Although his first name, Wou-Ki, means no limits, he nevertheless felt bound by two artistic traditions. Born in Beijing in 1920, he spent his formative years in cosmopolitan Shanghai and Hangzhou where he studied Western as well as traditional Chinese art at the National Academy of Art, but during the political postwar turmoil in 1948, he emigrated to Paris. The Western influence he brought to France is obvious in a delightful pencil drawing of a young woman in the style of Matisse, somber watercolor sketches of Rembrandt engravings, and a landscape based on Cézanne.
Once in Paris, he transitioned from ink to oil paint. His sketch of the Sacre-Coeur at sunset (Untitled, oil on canvas, 1948) with its thin pigment and rapid brush strokes reveals his training with ink on paper. In his mastering of oil painting in such works as Black Moon (1953), his black outlining of buildings, trees, people, and animals is reminiscent of archaic Chinese engravings, on a thick background in compositions inspired by Klee (Tracks in the City, 1954).
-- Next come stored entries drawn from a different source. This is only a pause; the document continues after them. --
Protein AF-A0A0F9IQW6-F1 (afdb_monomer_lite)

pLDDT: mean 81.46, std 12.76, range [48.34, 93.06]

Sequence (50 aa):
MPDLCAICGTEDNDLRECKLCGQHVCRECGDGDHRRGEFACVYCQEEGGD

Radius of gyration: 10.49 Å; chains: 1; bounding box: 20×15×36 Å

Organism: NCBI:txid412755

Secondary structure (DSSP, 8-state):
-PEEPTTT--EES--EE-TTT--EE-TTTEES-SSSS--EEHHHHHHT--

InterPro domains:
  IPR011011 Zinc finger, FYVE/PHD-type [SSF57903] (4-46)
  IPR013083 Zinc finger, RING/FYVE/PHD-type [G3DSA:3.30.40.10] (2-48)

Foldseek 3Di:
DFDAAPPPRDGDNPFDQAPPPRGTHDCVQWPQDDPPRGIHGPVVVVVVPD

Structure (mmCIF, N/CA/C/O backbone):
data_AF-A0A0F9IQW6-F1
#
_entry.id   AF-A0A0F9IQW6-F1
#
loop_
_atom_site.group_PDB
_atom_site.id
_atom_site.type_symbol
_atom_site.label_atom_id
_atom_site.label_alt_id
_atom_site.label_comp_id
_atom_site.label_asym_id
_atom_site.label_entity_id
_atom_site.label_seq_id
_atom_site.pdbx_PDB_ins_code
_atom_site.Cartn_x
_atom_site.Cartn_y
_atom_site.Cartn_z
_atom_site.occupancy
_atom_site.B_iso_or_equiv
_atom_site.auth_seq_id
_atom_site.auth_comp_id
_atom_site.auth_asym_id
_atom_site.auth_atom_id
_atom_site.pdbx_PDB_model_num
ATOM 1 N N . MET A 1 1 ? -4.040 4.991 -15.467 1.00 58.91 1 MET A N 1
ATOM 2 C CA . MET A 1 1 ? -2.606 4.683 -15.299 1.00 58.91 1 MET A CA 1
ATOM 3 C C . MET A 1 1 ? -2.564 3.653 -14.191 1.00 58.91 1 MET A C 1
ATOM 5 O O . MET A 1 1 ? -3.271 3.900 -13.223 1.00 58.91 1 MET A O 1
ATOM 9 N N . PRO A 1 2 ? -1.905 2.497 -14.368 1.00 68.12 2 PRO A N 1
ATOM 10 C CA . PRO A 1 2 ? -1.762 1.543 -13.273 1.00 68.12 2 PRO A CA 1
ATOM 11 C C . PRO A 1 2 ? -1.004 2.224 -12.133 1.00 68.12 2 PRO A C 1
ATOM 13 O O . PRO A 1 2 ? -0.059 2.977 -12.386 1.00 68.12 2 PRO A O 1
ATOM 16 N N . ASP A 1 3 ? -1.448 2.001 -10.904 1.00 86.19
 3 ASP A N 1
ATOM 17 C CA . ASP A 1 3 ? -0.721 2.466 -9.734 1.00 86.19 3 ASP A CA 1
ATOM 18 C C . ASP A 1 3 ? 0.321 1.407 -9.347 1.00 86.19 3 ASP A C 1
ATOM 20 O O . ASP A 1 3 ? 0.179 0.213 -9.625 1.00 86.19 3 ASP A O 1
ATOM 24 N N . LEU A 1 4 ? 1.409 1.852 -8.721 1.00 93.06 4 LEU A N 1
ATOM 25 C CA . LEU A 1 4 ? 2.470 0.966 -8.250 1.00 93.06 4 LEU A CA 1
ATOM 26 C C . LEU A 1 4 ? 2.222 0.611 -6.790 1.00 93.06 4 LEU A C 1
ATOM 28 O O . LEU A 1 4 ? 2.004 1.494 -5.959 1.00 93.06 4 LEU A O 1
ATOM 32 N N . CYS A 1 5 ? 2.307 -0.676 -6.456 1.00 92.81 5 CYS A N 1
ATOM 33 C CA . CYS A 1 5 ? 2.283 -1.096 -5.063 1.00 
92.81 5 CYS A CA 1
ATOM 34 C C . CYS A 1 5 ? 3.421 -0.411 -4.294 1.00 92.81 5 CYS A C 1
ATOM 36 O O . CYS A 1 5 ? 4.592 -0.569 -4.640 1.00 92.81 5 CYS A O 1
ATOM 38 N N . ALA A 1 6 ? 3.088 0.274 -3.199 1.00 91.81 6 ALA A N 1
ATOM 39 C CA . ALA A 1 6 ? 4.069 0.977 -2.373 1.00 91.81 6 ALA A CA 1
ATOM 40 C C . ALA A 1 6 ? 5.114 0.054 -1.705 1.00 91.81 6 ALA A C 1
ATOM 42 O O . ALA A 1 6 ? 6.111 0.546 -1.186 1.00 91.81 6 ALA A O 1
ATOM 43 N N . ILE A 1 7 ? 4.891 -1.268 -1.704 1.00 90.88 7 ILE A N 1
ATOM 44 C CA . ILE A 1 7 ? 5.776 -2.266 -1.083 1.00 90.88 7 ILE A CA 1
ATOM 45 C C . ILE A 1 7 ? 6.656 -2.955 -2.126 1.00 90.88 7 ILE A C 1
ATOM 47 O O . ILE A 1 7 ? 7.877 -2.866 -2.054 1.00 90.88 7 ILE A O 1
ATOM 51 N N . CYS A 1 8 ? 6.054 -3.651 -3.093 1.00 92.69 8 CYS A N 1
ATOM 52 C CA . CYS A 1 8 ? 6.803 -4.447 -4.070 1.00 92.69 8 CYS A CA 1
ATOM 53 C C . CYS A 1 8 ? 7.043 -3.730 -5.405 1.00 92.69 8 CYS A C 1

Zao’s individual style evolved with abstract painting, connecting him to his artistic contemporaries in Paris. And, more important, it enabled him to reconnect with the great Chinese Yangzhou eccentrics of the 18th century who rejected traditional calligraphy and painted using their fingers or the edge of their hands. Zao created his most powerful fusion works during this phase, and his work was exhibited in New York and Paris during the 1950s.
“If the influence of Paris is undeniable in my complete artistic development, I also must say that I have gradually rediscovered China to the extent that my deepest personality asserted itself,” Zao had said. “Paradoxically, perhaps, it is to Paris that I owe this return to my deepest roots.” He resumed his calligraphic style with both ink on paper and oil paintings in works dedicated to Chinese subjects, such as his 1962 series “Jade Terraces,” while remaining committed to Western events, as in Hommage á John Kennedy (1963).
Zao continued to explore a greater range, as when he experimented with vertical stripes in works like Hommage á Matisse (1986) and with Japanese gold leaf screens as in “Quadriptych-December ’89—February ’90.” This period of greater cross cultural exploration highlights Zao’s artistic relevance today as a figure of 20th-century transculturalism.